With tensions rising as a result of the Seven Years' War in Europe, Gaspard-Joseph Chaussegros de Léry, a French lieutenant and engineer in Quebec, was dispatched from Presqu' Isle (Erie, Pennsylvania) to Fort Detroit in 1754 with regular reinforcements from Quebec. He knew of Fort Sandoské, referring to it in his campaign journal, which gave a detailed account of his activities and journey (this and seven others are held by Laval University in Quebec). By 1754 he noted that little remained of the Fort Sandoské but ruins. He took his forces on a portage from this area north across the peninsula to Lake Erie.

In his journal Chaussegros referred to seeing evidence of French traders and their families at Fort Junandat, diagonally to the southeast across the bay from the former site of Ft. Sandusky. He drew the plan of the former Fort Sandoské in his campaign journal for 1754. He described the post Fort Junandat as near what is known as Pickerel Creek, later within Townsend Township, Sandusky County. Because of erosion, the site of Fort Junandat disappeared into the bay.

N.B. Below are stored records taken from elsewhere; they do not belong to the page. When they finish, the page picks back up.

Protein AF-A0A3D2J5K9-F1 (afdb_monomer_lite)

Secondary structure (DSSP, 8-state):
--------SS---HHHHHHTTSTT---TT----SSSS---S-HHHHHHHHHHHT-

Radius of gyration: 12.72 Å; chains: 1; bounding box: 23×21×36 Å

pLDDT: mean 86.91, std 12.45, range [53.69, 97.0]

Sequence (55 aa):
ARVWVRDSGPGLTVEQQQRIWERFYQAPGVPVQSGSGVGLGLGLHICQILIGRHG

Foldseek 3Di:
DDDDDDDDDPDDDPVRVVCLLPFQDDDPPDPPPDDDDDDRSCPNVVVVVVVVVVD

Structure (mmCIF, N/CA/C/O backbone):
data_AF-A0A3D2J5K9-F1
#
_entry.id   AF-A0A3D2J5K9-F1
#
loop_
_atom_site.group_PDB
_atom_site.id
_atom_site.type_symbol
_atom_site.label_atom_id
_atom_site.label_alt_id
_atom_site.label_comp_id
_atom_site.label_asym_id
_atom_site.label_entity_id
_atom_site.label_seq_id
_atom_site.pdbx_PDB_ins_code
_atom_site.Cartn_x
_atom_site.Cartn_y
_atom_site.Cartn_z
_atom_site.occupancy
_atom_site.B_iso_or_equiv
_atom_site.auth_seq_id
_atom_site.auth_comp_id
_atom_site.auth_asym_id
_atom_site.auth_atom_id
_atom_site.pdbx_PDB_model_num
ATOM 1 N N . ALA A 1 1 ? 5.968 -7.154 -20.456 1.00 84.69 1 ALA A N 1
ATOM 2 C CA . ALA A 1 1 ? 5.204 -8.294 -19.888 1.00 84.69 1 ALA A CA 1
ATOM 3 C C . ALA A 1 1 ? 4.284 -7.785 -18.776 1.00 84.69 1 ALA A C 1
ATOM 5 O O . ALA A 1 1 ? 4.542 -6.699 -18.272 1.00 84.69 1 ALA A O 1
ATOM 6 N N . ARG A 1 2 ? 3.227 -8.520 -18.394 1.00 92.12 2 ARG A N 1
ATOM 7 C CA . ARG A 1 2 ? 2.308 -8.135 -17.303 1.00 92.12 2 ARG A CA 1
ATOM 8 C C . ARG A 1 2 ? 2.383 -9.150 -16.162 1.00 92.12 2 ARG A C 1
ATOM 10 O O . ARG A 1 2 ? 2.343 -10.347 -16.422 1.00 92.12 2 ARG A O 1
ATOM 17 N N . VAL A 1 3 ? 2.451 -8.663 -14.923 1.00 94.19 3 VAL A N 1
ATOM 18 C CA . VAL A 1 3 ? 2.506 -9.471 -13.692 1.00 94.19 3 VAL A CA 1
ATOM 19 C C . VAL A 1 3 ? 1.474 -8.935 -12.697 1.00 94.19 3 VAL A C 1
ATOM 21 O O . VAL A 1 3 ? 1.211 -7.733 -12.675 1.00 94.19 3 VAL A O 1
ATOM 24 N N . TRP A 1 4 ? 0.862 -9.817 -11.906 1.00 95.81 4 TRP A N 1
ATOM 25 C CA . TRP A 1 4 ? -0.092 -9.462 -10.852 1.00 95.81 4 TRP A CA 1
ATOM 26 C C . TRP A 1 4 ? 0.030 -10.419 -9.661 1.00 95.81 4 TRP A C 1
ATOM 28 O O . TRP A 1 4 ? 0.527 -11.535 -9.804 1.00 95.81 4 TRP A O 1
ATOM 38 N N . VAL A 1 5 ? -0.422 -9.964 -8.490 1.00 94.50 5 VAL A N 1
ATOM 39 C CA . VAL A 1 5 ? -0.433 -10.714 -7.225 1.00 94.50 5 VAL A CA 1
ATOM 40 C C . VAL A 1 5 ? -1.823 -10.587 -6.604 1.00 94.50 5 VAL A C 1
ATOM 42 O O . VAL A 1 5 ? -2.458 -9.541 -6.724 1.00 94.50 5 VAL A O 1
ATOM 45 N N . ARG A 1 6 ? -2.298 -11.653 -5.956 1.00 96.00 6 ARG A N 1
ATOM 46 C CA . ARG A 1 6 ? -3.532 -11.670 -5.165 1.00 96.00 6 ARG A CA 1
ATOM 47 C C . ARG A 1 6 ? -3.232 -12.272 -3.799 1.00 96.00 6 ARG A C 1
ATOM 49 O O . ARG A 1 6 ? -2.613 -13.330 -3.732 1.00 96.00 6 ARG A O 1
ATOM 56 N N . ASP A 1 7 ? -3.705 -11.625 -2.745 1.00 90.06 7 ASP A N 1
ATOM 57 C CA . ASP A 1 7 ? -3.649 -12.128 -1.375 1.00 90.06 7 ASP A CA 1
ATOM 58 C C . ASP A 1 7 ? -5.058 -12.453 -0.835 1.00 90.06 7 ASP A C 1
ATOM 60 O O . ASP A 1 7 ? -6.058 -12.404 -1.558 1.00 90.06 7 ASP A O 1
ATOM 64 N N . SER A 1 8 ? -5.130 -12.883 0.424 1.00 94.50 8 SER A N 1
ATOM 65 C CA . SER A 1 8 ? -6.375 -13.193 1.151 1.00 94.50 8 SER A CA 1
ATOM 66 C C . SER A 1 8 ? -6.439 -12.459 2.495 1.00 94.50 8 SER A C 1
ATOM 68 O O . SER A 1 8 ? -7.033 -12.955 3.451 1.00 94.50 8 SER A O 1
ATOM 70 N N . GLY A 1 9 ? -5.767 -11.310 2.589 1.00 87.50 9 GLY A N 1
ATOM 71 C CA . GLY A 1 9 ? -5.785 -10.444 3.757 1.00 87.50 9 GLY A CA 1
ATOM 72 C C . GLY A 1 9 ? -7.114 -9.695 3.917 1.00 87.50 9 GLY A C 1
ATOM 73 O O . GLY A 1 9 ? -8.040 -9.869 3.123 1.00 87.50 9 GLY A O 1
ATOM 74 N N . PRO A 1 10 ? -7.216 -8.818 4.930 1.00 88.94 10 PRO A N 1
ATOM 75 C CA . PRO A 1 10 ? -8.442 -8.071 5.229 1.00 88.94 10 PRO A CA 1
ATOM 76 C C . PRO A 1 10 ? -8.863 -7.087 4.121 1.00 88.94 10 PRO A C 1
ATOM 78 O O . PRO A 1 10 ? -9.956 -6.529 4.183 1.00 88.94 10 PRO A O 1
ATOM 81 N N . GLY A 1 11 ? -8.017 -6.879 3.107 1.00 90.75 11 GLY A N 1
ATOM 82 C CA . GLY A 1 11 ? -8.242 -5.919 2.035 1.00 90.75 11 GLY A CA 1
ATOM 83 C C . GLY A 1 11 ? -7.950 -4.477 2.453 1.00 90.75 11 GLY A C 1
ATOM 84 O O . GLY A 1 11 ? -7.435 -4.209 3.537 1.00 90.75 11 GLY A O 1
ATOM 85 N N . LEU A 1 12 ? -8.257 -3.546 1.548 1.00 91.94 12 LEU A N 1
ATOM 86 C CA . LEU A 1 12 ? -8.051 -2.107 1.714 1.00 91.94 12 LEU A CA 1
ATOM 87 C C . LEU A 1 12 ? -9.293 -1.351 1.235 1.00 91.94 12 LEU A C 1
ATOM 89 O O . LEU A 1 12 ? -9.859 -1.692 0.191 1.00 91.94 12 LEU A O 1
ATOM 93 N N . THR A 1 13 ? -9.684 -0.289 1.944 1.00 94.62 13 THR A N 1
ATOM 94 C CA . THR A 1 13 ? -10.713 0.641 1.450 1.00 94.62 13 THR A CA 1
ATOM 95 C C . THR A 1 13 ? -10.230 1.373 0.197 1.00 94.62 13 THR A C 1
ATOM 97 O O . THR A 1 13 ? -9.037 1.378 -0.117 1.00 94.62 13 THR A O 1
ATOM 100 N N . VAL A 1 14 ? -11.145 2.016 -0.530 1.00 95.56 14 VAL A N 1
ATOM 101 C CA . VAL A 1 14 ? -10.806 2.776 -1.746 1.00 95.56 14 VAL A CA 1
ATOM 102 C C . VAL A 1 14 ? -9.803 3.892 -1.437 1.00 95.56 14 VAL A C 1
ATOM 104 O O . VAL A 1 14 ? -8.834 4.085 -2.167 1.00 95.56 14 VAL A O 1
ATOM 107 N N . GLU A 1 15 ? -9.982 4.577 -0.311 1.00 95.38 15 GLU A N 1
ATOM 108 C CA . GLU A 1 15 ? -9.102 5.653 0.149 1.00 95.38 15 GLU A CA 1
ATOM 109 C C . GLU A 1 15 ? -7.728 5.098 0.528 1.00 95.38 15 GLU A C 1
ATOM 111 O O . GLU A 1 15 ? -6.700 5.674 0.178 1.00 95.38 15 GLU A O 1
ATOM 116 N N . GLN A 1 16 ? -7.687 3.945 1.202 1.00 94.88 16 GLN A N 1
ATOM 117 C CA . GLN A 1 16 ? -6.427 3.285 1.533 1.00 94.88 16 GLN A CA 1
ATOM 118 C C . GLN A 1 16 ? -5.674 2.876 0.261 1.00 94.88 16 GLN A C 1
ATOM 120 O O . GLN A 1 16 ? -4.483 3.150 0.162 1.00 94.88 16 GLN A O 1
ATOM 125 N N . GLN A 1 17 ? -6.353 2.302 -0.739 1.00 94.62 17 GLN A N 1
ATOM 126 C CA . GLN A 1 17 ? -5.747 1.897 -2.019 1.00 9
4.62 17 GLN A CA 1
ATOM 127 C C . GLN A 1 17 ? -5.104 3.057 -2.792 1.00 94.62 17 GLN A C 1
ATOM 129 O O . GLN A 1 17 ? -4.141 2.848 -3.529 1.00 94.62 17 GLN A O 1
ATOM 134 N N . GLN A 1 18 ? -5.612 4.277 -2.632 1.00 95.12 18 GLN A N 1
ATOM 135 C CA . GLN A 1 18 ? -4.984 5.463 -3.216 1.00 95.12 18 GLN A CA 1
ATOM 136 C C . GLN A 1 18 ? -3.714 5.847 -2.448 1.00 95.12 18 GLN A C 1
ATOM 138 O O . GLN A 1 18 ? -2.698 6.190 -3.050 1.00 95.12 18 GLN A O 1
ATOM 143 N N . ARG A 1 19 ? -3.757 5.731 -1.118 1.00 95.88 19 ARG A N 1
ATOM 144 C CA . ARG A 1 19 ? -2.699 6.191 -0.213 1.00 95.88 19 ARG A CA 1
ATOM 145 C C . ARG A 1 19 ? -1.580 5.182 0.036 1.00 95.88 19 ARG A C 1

Most fighting in the French and Indian War in North America ended by 1760 after the fall of Quebec to the British. The victorious British began to take possession of forts in the Ohio Country and Great Lakes region that were previously occupied by the French. The British 1758 Treaty of Easton with Ohio Country Indians promised that no additional forts would be built in their territory.

But in 1761 British General Jeffery Amherst ordered the erection of Fort Sandusky on Sandusky Bay in order to strengthen the line of defense from Fort Detroit, near the western end of Lake Erie, to central Lake Erie, and to Fort Pitt at the confluence of the Allegheny and Monongahela rivers, which controlled access to the Ohio River and the western frontier of the British colonies. The Seven Years' War continued in Europe until 1763 between Britain and France.

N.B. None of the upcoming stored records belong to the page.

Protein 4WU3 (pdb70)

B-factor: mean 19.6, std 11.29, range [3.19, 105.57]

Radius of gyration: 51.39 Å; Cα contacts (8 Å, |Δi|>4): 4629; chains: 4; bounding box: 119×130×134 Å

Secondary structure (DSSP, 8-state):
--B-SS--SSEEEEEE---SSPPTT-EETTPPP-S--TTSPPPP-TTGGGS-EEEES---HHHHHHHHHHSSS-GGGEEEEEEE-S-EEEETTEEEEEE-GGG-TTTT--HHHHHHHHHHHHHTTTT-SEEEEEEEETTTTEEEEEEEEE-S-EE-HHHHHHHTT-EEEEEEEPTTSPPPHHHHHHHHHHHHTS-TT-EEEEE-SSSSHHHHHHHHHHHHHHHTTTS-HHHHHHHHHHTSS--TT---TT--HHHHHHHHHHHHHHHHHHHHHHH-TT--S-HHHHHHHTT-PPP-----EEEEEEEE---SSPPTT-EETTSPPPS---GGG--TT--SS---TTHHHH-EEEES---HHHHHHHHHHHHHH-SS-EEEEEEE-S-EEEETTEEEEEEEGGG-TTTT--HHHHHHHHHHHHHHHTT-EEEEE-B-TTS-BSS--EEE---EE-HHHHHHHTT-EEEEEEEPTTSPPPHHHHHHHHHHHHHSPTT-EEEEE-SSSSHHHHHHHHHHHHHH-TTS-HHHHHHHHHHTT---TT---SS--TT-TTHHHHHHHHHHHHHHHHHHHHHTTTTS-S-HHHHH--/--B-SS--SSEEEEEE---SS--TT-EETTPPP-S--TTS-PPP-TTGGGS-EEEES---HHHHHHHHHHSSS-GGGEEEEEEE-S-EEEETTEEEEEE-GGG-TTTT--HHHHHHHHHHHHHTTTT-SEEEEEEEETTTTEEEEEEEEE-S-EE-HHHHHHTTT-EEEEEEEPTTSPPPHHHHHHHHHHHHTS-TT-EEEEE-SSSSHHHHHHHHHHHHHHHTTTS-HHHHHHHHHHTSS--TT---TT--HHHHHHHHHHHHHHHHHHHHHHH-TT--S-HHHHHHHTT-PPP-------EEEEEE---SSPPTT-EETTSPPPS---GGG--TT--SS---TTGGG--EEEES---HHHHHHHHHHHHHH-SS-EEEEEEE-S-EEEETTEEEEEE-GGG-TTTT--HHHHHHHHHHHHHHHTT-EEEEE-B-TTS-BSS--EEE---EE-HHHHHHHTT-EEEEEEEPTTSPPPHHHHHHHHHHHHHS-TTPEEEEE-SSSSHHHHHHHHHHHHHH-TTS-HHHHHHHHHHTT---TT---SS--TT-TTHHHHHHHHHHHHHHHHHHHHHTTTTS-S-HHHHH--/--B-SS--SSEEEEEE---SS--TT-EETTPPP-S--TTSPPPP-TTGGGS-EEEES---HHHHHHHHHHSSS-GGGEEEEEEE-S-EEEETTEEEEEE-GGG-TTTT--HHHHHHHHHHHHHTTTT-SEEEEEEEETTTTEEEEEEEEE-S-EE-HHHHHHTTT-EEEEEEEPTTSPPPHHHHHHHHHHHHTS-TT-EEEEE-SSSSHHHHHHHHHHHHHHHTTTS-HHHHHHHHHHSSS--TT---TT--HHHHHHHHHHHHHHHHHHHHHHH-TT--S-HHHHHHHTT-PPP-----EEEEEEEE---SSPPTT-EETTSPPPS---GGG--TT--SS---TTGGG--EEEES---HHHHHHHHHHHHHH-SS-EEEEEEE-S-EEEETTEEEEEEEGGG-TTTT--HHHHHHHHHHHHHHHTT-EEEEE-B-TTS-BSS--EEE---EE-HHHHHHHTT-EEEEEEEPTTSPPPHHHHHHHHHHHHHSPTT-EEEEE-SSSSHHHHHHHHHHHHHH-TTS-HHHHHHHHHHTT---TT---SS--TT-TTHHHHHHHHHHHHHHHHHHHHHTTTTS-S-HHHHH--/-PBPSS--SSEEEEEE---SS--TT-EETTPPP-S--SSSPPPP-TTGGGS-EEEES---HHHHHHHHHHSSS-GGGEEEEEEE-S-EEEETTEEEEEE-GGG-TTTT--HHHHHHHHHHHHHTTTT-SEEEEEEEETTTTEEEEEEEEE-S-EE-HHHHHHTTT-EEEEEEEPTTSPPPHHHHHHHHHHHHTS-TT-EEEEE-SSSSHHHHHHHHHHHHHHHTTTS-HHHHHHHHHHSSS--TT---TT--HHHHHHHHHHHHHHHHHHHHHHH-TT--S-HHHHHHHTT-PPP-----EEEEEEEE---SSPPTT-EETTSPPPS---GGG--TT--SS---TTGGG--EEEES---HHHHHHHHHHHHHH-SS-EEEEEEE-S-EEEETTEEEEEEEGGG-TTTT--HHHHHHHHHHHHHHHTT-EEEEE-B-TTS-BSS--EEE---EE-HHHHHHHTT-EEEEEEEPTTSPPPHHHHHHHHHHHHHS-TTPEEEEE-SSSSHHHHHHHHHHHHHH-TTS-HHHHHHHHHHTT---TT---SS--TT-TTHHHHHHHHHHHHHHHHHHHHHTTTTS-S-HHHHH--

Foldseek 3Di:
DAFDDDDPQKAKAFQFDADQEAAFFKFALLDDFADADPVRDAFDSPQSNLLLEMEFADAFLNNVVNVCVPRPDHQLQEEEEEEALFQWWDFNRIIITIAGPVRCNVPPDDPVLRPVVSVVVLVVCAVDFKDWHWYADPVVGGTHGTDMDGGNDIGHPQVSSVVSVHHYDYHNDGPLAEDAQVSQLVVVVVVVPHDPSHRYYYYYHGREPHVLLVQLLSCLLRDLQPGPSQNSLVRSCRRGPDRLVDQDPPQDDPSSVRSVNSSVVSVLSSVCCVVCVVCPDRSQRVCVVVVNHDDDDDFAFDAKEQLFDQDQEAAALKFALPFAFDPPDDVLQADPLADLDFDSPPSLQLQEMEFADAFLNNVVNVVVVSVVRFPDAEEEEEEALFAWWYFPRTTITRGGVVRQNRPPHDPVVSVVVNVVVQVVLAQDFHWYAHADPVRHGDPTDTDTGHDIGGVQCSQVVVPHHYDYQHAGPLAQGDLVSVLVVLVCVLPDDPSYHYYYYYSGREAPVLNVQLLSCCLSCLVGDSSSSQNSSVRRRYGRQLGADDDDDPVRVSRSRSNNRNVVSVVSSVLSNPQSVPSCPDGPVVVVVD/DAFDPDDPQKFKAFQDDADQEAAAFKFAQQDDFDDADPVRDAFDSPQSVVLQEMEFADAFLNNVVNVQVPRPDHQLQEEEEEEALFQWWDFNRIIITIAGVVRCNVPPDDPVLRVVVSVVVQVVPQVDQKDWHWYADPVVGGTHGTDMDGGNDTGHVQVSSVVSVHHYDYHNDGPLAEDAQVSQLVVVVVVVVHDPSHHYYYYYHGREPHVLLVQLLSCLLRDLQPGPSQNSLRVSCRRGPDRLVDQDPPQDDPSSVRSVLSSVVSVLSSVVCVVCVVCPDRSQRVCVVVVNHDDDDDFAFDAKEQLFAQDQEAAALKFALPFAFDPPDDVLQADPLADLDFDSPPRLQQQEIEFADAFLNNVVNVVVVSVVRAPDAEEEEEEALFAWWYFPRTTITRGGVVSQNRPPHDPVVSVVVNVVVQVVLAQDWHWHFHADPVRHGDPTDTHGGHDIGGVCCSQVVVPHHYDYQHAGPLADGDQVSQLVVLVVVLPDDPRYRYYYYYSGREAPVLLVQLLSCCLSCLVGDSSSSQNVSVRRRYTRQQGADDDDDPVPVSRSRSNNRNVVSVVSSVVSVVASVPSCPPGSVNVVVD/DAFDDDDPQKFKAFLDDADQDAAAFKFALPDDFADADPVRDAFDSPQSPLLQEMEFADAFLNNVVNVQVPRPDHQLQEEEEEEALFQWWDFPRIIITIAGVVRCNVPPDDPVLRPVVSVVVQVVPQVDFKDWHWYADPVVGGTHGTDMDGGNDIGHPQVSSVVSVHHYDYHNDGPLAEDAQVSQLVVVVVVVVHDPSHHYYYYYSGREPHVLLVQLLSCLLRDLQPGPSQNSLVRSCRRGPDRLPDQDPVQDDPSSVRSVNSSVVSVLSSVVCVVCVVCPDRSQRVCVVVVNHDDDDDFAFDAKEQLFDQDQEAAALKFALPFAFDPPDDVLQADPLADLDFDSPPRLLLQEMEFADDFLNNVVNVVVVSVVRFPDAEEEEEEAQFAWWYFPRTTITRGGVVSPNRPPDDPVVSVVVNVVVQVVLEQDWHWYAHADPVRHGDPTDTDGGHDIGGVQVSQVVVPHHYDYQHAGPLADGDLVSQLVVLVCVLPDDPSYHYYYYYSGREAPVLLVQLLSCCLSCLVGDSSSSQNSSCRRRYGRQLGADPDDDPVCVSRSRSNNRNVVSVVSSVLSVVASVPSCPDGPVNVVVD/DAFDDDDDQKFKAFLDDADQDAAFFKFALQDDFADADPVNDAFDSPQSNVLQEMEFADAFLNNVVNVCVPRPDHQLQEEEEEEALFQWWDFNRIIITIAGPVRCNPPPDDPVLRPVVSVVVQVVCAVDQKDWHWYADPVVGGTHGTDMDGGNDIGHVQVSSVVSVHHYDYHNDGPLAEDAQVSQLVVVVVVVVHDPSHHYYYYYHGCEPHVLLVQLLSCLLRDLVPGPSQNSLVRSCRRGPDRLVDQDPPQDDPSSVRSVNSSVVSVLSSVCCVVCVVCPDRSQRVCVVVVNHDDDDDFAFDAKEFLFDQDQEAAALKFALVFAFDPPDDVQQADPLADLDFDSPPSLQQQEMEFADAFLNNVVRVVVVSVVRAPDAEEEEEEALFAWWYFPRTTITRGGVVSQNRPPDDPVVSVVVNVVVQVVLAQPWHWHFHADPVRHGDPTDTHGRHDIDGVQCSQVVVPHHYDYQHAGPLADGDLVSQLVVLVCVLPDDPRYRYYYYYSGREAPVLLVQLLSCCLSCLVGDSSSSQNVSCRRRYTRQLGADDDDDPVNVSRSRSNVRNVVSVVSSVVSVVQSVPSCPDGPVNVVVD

== British Fort Sandusky (1761-1763) ==
Fort Sandusky was a small British fort established on the southeastern shore of Sandusky Bay off Lake Erie in present-day Erie County. A European-American town later developed near there.

During Pontiac's Rebellion in 1763, when a regional coalition of American Indians, primarily Wyandot, tried to expel the British, they first attacked and then laid siege to Fort Detroit. The Wyandot and allies then attacked other forts in the region, taking control of Fort Sandusky. On May 16, 1763, a group of Wyandot gained entry to the fort under the pretense of holding a council with the British, the same stratagem that had failed in Detroit nine days earlier. Alone with the commander, chiefs seized him while warriors killed the fifteen-man garrison. They also killed a number of British traders and burned the fort, looting it first for stores.

==Summary==
There has been considerable confusion about the forts of the same name in two different languages, with a great variety of spellings, especially as the name also referred to a trading post and not a military installation.

The sequence was the English trading post Fort Sandusky on the north side of the bay, replaced by the French Fort Sandoské, both in Ottawa County. The French trading post Fort Junandat was on the south side of the bay, as was the British Fort Sandusky with a 15-man garrison, built in 1761 after they defeated France in North America. Both were in present-day Erie County. The last Fort Sandusky was built about 1812 on the Lower Sandusky River southwest of the bay, and its name was later changed to Fort Stephenson. It was in Sandusky County, Ohio.